TRY IT
Please retype the records below exactly, from the first line down to and including the line with "ATOM 22 C CA . ALA".

Data entries:
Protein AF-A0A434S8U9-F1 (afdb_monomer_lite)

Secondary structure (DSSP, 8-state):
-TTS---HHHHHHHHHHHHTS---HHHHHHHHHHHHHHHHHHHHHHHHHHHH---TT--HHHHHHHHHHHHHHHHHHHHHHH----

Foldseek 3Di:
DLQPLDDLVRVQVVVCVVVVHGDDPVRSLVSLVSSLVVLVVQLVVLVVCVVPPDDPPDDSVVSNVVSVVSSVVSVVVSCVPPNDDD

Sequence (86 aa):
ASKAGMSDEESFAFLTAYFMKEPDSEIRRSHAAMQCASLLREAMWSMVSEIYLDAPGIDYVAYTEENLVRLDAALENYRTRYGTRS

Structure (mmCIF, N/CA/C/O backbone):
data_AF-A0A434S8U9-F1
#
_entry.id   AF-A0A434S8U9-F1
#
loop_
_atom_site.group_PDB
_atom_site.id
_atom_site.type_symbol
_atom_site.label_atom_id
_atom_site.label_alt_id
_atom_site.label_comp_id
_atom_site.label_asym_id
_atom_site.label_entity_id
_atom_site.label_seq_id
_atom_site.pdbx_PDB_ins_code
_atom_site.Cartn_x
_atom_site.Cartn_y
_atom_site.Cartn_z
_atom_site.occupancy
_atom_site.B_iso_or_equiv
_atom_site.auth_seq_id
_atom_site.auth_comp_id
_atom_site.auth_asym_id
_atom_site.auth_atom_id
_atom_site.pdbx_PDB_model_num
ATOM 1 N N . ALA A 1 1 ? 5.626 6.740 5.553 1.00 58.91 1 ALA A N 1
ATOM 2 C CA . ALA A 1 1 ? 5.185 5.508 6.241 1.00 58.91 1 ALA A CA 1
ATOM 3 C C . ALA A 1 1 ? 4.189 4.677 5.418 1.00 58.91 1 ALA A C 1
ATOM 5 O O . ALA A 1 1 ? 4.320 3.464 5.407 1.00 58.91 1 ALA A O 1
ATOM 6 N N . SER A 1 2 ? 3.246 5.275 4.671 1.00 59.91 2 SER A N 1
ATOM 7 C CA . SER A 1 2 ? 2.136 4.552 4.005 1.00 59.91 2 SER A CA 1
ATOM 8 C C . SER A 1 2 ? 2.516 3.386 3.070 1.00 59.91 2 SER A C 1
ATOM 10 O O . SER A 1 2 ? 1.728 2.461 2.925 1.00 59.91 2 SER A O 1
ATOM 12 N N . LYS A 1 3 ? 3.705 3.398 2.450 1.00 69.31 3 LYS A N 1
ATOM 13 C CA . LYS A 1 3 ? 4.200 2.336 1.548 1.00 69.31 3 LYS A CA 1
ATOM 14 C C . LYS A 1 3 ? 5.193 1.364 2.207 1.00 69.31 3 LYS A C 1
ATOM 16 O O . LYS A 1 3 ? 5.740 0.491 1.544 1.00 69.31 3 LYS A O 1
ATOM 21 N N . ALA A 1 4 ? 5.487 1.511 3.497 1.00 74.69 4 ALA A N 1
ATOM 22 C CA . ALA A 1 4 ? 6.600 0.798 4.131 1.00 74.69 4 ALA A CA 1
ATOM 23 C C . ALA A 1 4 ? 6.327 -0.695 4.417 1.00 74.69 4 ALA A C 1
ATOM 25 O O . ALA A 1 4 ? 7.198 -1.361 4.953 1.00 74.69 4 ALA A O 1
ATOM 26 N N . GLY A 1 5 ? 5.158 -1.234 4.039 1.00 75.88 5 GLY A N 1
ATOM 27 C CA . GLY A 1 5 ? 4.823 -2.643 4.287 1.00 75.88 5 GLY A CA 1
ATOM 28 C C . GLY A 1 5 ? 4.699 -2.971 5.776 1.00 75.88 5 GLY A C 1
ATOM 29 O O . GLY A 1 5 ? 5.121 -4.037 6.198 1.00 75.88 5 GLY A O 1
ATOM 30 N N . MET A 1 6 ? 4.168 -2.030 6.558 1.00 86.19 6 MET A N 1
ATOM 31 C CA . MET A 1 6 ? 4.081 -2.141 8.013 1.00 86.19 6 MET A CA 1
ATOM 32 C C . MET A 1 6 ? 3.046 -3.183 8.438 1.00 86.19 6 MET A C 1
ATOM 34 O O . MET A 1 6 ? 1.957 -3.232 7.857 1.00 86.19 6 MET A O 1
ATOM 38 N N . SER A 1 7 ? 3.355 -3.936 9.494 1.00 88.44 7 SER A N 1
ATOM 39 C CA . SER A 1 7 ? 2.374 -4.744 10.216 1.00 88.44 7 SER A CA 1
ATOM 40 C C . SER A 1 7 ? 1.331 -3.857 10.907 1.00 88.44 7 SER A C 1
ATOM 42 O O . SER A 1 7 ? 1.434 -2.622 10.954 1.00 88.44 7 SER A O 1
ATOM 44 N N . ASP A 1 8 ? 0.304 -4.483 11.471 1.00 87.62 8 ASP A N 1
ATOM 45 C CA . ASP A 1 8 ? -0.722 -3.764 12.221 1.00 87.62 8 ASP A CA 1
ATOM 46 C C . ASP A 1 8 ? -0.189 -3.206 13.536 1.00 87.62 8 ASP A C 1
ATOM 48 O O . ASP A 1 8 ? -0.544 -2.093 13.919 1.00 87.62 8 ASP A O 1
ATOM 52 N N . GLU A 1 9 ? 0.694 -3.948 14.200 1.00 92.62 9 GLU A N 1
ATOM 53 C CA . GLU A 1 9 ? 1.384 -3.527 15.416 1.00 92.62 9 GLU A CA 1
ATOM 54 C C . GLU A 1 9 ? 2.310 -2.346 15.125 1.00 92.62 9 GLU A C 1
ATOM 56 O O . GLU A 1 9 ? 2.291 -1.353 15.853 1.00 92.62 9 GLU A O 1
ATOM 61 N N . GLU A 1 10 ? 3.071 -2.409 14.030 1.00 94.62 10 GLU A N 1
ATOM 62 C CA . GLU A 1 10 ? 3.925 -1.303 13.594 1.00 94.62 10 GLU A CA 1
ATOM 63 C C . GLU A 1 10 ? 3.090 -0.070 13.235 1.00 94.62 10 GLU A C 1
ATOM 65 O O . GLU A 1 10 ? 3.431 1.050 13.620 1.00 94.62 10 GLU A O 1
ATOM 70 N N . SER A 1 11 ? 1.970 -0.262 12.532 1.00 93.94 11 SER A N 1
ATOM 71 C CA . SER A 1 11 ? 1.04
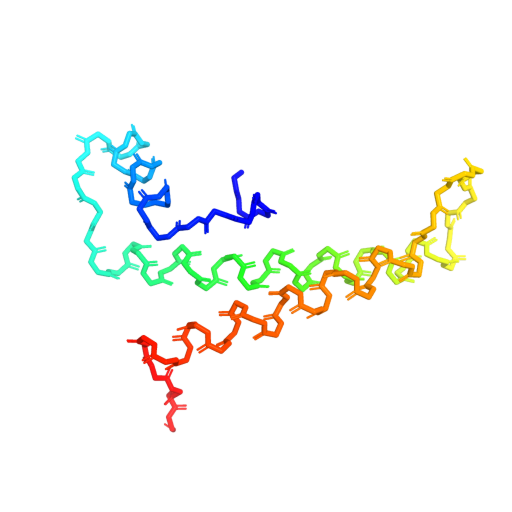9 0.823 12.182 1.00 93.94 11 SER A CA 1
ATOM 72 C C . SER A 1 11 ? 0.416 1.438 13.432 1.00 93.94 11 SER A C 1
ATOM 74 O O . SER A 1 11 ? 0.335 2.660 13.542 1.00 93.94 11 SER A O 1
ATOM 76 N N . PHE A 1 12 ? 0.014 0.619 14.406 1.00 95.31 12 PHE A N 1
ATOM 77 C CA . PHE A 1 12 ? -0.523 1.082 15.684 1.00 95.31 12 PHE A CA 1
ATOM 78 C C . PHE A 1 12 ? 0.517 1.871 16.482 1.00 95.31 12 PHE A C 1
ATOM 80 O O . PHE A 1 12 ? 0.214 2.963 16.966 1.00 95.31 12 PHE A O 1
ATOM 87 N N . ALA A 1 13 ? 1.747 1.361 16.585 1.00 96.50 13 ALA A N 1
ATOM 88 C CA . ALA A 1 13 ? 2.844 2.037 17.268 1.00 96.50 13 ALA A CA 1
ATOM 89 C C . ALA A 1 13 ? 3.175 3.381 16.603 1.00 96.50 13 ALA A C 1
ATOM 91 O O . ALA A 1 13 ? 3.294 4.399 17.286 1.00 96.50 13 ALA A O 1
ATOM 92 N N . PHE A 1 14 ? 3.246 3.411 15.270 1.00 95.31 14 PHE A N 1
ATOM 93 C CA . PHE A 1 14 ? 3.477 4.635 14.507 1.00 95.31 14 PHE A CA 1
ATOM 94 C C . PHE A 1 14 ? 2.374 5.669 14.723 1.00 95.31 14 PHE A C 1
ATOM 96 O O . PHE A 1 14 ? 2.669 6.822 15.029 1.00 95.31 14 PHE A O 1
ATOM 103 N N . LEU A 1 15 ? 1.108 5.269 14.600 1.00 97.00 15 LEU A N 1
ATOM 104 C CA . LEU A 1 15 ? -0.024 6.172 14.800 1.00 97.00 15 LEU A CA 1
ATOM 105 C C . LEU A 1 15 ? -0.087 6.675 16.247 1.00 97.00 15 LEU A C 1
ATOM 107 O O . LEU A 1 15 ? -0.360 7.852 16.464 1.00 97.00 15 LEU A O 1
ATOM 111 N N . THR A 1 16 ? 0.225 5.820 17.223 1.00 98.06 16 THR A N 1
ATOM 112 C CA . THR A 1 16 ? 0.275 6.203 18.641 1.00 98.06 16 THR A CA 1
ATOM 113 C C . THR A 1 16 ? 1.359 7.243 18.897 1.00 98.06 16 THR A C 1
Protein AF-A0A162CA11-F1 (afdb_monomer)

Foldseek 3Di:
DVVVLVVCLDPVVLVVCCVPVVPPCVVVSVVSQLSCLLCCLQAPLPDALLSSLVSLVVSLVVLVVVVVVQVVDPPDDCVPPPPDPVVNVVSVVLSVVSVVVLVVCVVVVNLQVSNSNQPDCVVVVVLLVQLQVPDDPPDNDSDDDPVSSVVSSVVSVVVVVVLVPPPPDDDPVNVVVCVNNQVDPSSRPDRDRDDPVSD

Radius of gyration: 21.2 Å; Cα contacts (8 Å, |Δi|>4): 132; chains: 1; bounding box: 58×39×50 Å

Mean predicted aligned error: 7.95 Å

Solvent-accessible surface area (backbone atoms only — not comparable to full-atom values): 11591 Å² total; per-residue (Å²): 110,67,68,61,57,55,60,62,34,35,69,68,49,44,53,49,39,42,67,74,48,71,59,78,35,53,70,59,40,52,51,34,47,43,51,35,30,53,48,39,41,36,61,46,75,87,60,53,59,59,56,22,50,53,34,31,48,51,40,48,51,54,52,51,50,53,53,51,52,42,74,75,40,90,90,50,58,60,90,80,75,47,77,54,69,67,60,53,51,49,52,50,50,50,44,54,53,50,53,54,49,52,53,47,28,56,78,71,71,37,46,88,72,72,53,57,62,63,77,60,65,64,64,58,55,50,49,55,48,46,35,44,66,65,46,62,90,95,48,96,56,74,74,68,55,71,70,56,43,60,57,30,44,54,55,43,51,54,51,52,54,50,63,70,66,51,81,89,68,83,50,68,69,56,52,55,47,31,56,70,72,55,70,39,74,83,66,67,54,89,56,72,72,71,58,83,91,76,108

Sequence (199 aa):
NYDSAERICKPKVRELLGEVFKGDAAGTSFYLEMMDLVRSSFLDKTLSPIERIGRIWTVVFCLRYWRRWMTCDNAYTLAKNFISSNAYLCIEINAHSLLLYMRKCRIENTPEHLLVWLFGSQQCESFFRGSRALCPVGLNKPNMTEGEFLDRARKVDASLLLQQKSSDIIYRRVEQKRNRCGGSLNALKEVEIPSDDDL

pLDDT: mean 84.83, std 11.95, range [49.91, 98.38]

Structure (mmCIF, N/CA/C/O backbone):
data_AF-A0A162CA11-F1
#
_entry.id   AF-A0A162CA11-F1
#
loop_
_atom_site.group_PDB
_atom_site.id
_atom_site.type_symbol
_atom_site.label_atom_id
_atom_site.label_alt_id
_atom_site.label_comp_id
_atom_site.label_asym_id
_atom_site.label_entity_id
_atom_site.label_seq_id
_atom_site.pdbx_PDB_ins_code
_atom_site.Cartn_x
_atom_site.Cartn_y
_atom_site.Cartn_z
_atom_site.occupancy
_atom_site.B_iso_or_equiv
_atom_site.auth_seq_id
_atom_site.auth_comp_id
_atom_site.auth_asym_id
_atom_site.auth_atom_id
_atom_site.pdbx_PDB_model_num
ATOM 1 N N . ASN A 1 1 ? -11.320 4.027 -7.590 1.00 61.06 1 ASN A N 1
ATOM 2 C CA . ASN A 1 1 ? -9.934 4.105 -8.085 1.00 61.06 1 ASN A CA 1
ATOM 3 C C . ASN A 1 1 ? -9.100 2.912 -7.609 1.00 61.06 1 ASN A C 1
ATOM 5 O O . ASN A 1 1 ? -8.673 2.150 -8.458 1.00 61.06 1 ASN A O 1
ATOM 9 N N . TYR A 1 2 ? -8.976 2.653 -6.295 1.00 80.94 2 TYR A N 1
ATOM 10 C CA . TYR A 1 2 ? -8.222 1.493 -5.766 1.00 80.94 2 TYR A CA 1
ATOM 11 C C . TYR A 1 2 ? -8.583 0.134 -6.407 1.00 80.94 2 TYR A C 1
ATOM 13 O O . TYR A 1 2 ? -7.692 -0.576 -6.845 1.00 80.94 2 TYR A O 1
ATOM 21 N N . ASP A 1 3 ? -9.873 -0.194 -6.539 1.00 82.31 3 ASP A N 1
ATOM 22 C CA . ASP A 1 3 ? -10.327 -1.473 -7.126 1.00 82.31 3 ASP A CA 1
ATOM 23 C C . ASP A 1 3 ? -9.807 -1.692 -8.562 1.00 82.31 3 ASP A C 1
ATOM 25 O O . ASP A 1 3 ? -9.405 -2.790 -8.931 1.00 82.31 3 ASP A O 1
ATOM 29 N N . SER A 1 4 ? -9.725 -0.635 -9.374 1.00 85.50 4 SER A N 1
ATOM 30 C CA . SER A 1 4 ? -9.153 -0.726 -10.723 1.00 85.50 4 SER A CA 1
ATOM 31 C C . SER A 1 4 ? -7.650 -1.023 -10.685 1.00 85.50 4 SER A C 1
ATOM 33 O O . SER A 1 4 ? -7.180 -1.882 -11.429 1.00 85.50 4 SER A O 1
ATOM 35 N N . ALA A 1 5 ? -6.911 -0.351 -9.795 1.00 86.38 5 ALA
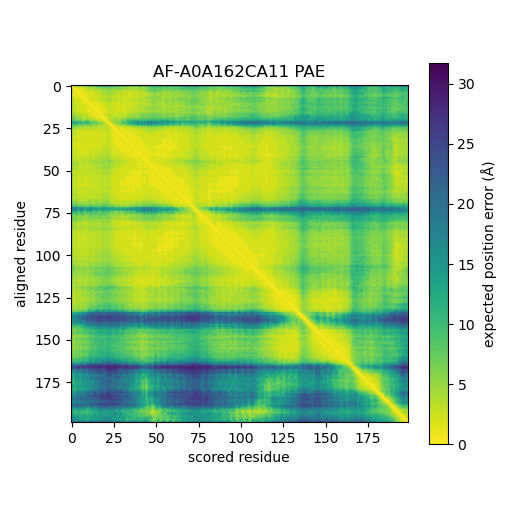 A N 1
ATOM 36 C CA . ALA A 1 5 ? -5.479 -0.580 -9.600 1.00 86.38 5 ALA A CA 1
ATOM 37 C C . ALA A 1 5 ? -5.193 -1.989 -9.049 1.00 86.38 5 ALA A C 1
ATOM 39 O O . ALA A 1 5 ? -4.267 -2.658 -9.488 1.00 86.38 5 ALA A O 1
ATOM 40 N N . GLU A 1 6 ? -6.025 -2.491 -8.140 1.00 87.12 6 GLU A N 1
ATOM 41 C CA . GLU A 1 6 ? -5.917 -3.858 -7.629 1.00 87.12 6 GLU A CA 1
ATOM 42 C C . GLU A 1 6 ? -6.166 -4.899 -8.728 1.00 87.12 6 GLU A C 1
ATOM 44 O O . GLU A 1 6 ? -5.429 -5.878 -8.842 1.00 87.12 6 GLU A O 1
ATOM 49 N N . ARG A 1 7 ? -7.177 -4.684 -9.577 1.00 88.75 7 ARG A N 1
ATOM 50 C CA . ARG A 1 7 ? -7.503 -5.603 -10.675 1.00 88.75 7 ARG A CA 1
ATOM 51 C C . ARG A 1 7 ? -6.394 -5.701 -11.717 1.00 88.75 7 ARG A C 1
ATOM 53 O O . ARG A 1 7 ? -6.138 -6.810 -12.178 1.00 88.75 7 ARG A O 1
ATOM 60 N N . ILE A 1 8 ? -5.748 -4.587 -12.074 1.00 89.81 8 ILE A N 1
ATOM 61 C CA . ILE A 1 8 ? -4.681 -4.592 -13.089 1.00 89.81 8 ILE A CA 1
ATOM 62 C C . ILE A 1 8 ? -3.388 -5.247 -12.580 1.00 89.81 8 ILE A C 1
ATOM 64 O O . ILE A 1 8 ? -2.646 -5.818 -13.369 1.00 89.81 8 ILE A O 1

WRITTEN REPLY
Protein AF-A0A434S8U9-F1 (afdb_monomer_lite)

Secondary structure (DSSP, 8-state):
-TTS---HHHHHHHHHHHHTS---HHHHHHHHHHHHHHHHHHHHHHHHHHHH---TT--HHHHHHHHHHHHHHHHHHHHHHH----

Foldseek 3Di:
DLQPLDDLVRVQVVVCVVVVHGDDPVRSLVSLVSSLVVLVVQLVVLVVCVVPPDDPPDDSVVSNVVSVVSSVVSVVVSCVPPNDDD

Sequence (86 aa):
ASKAGMSDEESFAFLTAYFMKEPDSEIRRSHAAMQCASLLREAMWSMVSEIYLDAPGIDYVAYTEENLVRLDAALENYRTRYGTRS

Structure (mmCIF, N/CA/C/O backbone):
data_AF-A0A434S8U9-F1
#
_entry.id   AF-A0A434S8U9-F1
#
loop_
_atom_site.group_PDB
_atom_site.id
_atom_site.type_symbol
_atom_site.label_atom_id
_atom_site.label_alt_id
_atom_site.label_comp_id
_atom_site.label_asym_id
_atom_site.label_entity_id
_atom_site.label_seq_id
_atom_site.pdbx_PDB_ins_code
_atom_site.Cartn_x
_atom_site.Cartn_y
_atom_site.Cartn_z
_atom_site.occupancy
_atom_site.B_iso_or_equiv
_atom_site.auth_seq_id
_atom_site.auth_comp_id
_atom_site.auth_asym_id
_atom_site.auth_atom_id
_atom_site.pdbx_PDB_model_num
ATOM 1 N N . ALA A 1 1 ? 5.626 6.740 5.553 1.00 58.91 1 ALA A N 1
ATOM 2 C CA . ALA A 1 1 ? 5.185 5.508 6.241 1.00 58.91 1 ALA A CA 1
ATOM 3 C C . ALA A 1 1 ? 4.189 4.677 5.418 1.00 58.91 1 ALA A C 1
ATOM 5 O O . ALA A 1 1 ? 4.320 3.464 5.407 1.00 58.91 1 ALA A O 1
ATOM 6 N N . SER A 1 2 ? 3.246 5.275 4.671 1.00 59.91 2 SER A N 1
ATOM 7 C CA . SER A 1 2 ? 2.136 4.552 4.005 1.00 59.91 2 SER A CA 1
ATOM 8 C C . SER A 1 2 ? 2.516 3.386 3.070 1.00 59.91 2 SER A C 1
ATOM 10 O O . SER A 1 2 ? 1.728 2.461 2.925 1.00 59.91 2 SER A O 1
ATOM 12 N N . LYS A 1 3 ? 3.705 3.398 2.450 1.00 69.31 3 LYS A N 1
ATOM 13 C CA . LYS A 1 3 ? 4.200 2.336 1.548 1.00 69.31 3 LYS A CA 1
ATOM 14 C C . LYS A 1 3 ? 5.193 1.364 2.207 1.00 69.31 3 LYS A C 1
ATOM 16 O O . LYS A 1 3 ? 5.740 0.491 1.544 1.00 69.31 3 LYS A O 1
ATOM 21 N N . ALA A 1 4 ? 5.487 1.511 3.497 1.00 74.69 4 ALA A N 1
ATOM 22 C CA . ALA A 1 4 ? 6.600 0.798 4.131 1.00 74.69 4 ALA A CA 1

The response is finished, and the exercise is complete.